However, the current supported maximum size of a GFS2 file system for 64-bit hardware is 100 TB.

The current supported maximum size of a GFS2 file system for 32-bit hardware for Red Hat Enterprise Linux Release 5.3 and later is 16 TB.

NOTE: It is better to have 10 1TB file systems than one 10TB file system.

12. What is the journaling filesystem?

A journaling filesystem is a filesystem that maintains a special file called a journal that is used to repair any inconsistencies that occur as the result of an improper shutdown of a computer.

In journaling file systems, every time GFS2 writes metadata, the metadata is committed to the journal before it is put into place.

This ensures that if the system crashes or loses power, you will recover all of the metadata when the journal is automatically replayed at mount time.

GFS2 requires one journal for each node in the cluster that needs to mount the file system. For example, if you have a 16-node cluster but need to mount only the file system from two nodes, you need only two journals. If you need to mount from a third node, you can always add a journal with the gfs2_jadd command.

13. What is the default size of journals in GFS?

When you run mkfs.gfs2 without the size attribute for journal to create a GFS2 partition, by default a 128MB sizejournal is created which is enough for most of the applications

In case you plan on reducing the size of the journal, it can severely affect the performance. Suppose you reduce the size of the journal to 32MB it does not take much file system activity to fill an 32MB journal, and when the journal is full, performance slows because GFS2 has to wait for writes to the storage.

14. What is a Quorum Disk?

Quorum Disk is a disk-based quorum daemon, qdiskd, that provides supplemental heuristics to determine node fitness.

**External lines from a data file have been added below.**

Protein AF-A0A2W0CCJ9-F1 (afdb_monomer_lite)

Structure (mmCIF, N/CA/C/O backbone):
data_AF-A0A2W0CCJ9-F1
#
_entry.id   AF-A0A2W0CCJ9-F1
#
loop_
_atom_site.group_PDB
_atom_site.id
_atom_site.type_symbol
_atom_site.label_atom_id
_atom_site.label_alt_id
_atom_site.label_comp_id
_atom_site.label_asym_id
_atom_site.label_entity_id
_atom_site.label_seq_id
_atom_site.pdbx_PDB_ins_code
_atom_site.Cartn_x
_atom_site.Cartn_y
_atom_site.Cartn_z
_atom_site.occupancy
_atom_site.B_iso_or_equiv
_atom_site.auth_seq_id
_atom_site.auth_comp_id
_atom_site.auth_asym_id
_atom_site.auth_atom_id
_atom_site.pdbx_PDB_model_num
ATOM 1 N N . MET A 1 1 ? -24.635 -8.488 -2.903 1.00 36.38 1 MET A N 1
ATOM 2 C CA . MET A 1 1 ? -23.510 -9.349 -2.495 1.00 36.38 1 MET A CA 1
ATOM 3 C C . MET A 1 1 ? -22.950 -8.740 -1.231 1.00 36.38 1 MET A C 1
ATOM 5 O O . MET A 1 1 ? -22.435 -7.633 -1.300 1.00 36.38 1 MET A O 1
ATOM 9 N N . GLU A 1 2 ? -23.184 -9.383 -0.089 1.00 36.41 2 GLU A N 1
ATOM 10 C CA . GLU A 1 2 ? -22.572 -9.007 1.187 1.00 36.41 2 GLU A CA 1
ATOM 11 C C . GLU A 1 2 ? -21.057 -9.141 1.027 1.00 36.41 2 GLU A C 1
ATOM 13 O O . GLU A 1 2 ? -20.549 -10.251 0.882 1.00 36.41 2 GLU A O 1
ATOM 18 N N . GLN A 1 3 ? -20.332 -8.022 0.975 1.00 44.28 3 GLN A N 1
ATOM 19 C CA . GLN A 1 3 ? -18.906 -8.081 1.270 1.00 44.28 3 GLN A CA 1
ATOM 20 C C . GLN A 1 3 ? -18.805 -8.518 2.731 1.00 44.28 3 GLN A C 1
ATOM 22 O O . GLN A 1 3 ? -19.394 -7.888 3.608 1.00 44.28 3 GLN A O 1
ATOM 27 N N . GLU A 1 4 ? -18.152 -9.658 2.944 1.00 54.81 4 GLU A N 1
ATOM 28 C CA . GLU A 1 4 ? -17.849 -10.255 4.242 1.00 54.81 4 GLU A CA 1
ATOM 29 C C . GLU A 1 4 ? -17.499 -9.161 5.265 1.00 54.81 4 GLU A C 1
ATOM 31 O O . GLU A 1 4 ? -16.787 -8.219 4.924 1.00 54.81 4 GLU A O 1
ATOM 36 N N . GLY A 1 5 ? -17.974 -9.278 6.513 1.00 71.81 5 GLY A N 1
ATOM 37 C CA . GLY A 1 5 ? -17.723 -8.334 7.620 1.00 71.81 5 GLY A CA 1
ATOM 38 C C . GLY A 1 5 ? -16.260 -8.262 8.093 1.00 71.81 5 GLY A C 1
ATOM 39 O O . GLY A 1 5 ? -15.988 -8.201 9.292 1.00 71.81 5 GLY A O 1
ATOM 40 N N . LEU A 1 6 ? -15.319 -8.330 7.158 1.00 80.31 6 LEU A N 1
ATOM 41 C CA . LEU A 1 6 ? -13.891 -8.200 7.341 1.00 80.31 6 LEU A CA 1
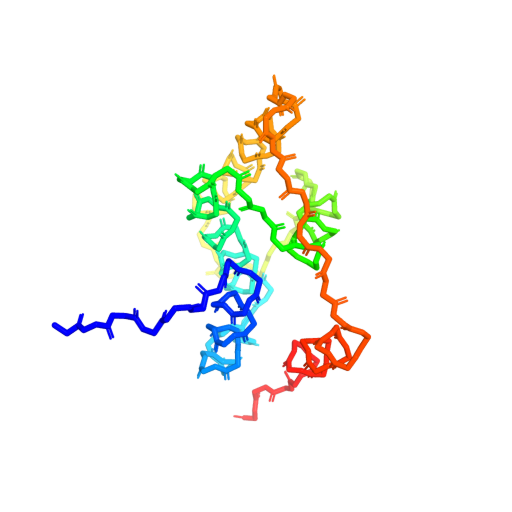ATOM 42 C C . LEU A 1 6 ? -13.539 -6.739 7.604 1.00 80.31 6 LEU A C 1
ATOM 44 O O . LEU A 1 6 ? -14.068 -5.818 6.985 1.00 80.31 6 LEU A O 1
ATOM 48 N N . ASN A 1 7 ? -12.612 -6.528 8.529 1.00 89.06 7 ASN A N 1
ATOM 49 C CA . ASN A 1 7 ? -12.069 -5.200 8.777 1.00 89.06 7 ASN A CA 1
ATOM 50 C C . ASN A 1 7 ? -10.941 -4.849 7.791 1.00 89.06 7 ASN A C 1
ATOM 52 O O . ASN A 1 7 ? -10.419 -5.719 7.093 1.00 89.06 7 ASN A O 1
ATOM 56 N N . VAL A 1 8 ? -10.518 -3.579 7.790 1.00 90.31 8 VAL A N 1
ATOM 57 C CA . VAL A 1 8 ? -9.492 -3.055 6.871 1.00 90.31 8 VAL A CA 1
ATOM 58 C C . VAL A 1 8 ? -8.215 -3.895 6.865 1.00 90.31 8 VAL A C 1
ATOM 60 O O . VAL A 1 8 ? -7.659 -4.133 5.795 1.00 90.31 8 VAL A O 1
ATOM 63 N N . SER A 1 9 ? -7.748 -4.394 8.014 1.00 90.94 9 SER A N 1
ATOM 64 C CA . SER A 1 9 ? -6.506 -5.170 8.053 1.00 90.94 9 SER A CA 1
ATOM 65 C C . SER A 1 9 ? -6.653 -6.571 7.464 1.00 90.94 9 SER A C 1
ATOM 67 O O . SER A 1 9 ? -5.741 -7.046 6.787 1.00 90.94 9 SER A O 1
ATOM 69 N N . GLN A 1 10 ? -7.818 -7.198 7.638 1.00 91.56 10 GLN A N 1
ATOM 70 C CA . GLN A 1 10 ? -8.149 -8.474 7.001 1.00 91.56 10 GLN A CA 1
ATOM 71 C C . GLN A 1 10 ? -8.302 -8.324 5.487 1.00 91.56 10 GLN A C 1
ATOM 73 O O . GLN A 1 10 ? -7.727 -9.118 4.747 1.00 91.56 10 GLN A O 1
ATOM 78 N N . VAL A 1 11 ? -9.022 -7.292 5.032 1.00 92.56 11 VAL A N 1
ATOM 79 C CA . VAL A 1 11 ? -9.185 -6.997 3.599 1.00 92.56 11 VAL A CA 1
ATOM 80 C C . VAL A 1 11 ? -7.825 -6.714 2.964 1.00 92.56 11 VAL A C 1
ATOM 82 O O . VAL A 1 11 ? -7.482 -7.338 1.969 1.00 92.56 11 VAL A O 1
ATOM 85 N N . SER A 1 12 ? -7.000 -5.874 3.595 1.00 93.56 12 SER A N 1
ATOM 86 C CA . SER A 1 12 ? -5.653 -5.545 3.106 1.00 93.56 12 SER A CA 1
ATOM 87 C C . SER A 1 12 ? -4.770 -6.787 2.950 1.00 93.56 12 SER A C 1
ATOM 89 O O . SER A 1 12 ? -4.078 -6.936 1.946 1.00 93.56 12 SER A O 1
ATOM 91 N N . ALA A 1 13 ? -4.785 -7.692 3.936 1.00 93.31 13 ALA A N 1
ATOM 92 C CA . ALA A 1 13 ? -3.999 -8.921 3.877 1.00 93.31 13 ALA A CA 1
ATOM 93 C C . ALA A 1 13 ? -4.514 -9.873 2.787 1.00 93.31 13 ALA A C 1
ATOM 95 O O . ALA A 1 13 ? -3.707 -10.439 2.054 1.00 93.31 13 ALA A O 1
ATOM 96 N N . LYS A 1 14 ? -5.841 -10.009 2.656 1.00 93.50 14 LYS A N 1
ATOM 97 C CA . LYS A 1 14 ? -6.486 -10.839 1.632 1.00 93.50 14 LYS A CA 1
ATOM 98 C C . LYS A 1 14 ? -6.181 -10.330 0.222 1.00 93.50 14 LYS A C 1
ATOM 100 O O . LYS A 1 14 ? -5.783 -11.127 -0.613 1.00 93.50 14 LYS A O 1
ATOM 105 N N . THR A 1 15 ? -6.247 -9.018 -0.016 1.00 93.75 15 THR A N 1
ATOM 106 C CA . THR A 1 15 ? -5.880 -8.414 -1.308 1.00 93.75 15 THR A CA 1
ATOM 107 C C . THR A 1 15 ? -4.431 -8.719 -1.691 1.00 93.75 15 THR A C 1
ATOM 109 O O . THR A 1 15 ? -4.172 -9.174 -2.799 1.00 93.75 15 THR A O 1
ATOM 112 N N . LEU A 1 16 ? -3.474 -8.530 -0.773 1.00 94.81 16 LEU A N 1
ATOM 113 C CA . LEU A 1 16 ? -2.067 -8.850 -1.055 1.00 94.81 16 LEU A CA 1
ATOM 114 C C . LEU A 1 16 ? -1.843 -10.344 -1.319 1.00 94.81 16 LEU A C 1
ATOM 116 O O . LEU A 1 16 ? -0.962 -10.700 -2.096 1.00 94.81 16 LEU A O 1
ATOM 120 N N . GLU A 1 17 ? -2.608 -11.208 -0.654 1.00 93.94 17 GLU A N 1
ATOM 121 C CA . GLU A 1 17 ? -2.550 -12.651 -0.853 1.00 93.94 17 GLU A CA 1
ATOM 122 C C . GLU A 1 17 ? -3.135 -13.086 -2.194 1.00 93.94 17 GLU A C 1
ATOM 124 O O . GLU A 1 17 ? -2.526 -13.906 -2.870 1.00 93.94 17 GLU A O 1
ATOM 129 N N . GLU A 1 18 ? -4.295 -12.566 -2.581 1.00 94.56 18 GLU A N 1
ATOM 130 C CA . GLU A 1 18 ? -4.968 -12.941 -3.828 1.00 94.56 18 GLU A CA 1
ATOM 131 C C . GLU A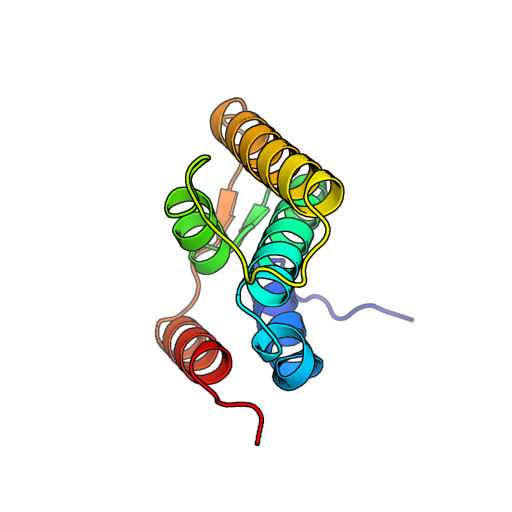 1 18 ? -4.173 -12.458 -5.049 1.00 94.56 18 GLU A C 1
ATOM 133 O O . GLU A 1 18 ? -3.966 -13.221 -5.996 1.00 94.56 18 GLU A O 1
ATOM 138 N N . ASP A 1 19 ? -3.619 -11.245 -4.974 1.00 95.62 19 ASP A N 1
ATOM 139 C CA . ASP A 1 19 ? -2.922 -10.598 -6.089 1.00 95.62 19 ASP A CA 1
ATOM 140 C C . ASP A 1 19 ? -1.393 -10.760 -6.035 1.00 95.62 19 ASP A C 1
ATOM 142 O O . ASP A 1 19 ? -0.665 -10.081 -6.765 1.00 95.62 19 ASP A O 1
ATOM 146 N N . TRP A 1 20 ? -0.871 -11.666 -5.198 1.00 94.69 20 TRP A N 1
ATOM 147 C CA . TRP A 1 20 ? 0.558 -11.727 -4.853 1.00 94.69 20 TRP A CA 1
ATOM 148 C C . TRP A 1 20 ? 1.510 -11.761 -6.054 1.00 94.69 20 TRP A C 1
ATOM 150 O O . TRP A 1 20 ? 2.583 -11.161 -6.009 1.00 94.69 20 TRP A O 1
ATOM 160 N N . ARG A 1 21 ? 1.125 -12.444 -7.140 1.00 93.88 21 ARG A N 1
ATOM 161 C CA . ARG A 1 21 ? 1.937 -12.530 -8.364 1.00 93.88 21 ARG A CA 1
ATOM 162 C C . ARG A 1 21 ? 2.101 -11.169 -9.024 1.00 93.88 21 ARG A C 1
ATOM 164 O O . ARG A 1 21 ? 3.203 -10.811 -9.407 1.00 93.88 21 ARG A O 1
ATOM 171 N N . VAL A 1 22 ? 1.014 -10.406 -9.120 1.00 93.69 22 VAL A N 1
ATOM 172 C CA . VAL A 1 22 ? 1.027 -9.060 -9.704 1.00 93.69 22 VAL A CA 1
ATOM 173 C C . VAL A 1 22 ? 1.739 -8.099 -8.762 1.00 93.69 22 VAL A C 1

With heuristics you can determine factors that are important to the operation of the node in the event of a network partition

For a 3 node cluster a quorum state is present until 2 of the 3 nodes are active i.e. more than half. But what if due to some reasons the 2nd node also stops communicating with the 3rd node? In that case under a normal architecture the cluster would dissolve and stop working. But for mission critical environments and such scenarios we use quorum disk in which an additional disk is configured which is mounted on all the nodes with qdiskd service running and a vote value is assigned to it.

So suppose in above case I have assigned 1 vote to qdisk so even after 2 nodes stops communicating with 3rd node, the cluster would have 2 votes (1 qdisk + 1 from 3rd node) which is still more than half of vote count for a 3 node cluster. Now both the inactive nodes would be fenced and your 3rd node would be still up and running being a part of the cluster.

15. What is rgmanager in Red Hat Cluster and its use?

This is a service termed as Resource Group Manager

RGManager manages and provides failover capabilities for collections of cluster resources called services, resource groups, or resource trees

it allows administrators to define, configure, and monitor cluster services. In the event of a node failure, rgmanager will relocate the clustered service to another node with minimal service disruption.

16. What is luci and ricci in Red Hat Cluster?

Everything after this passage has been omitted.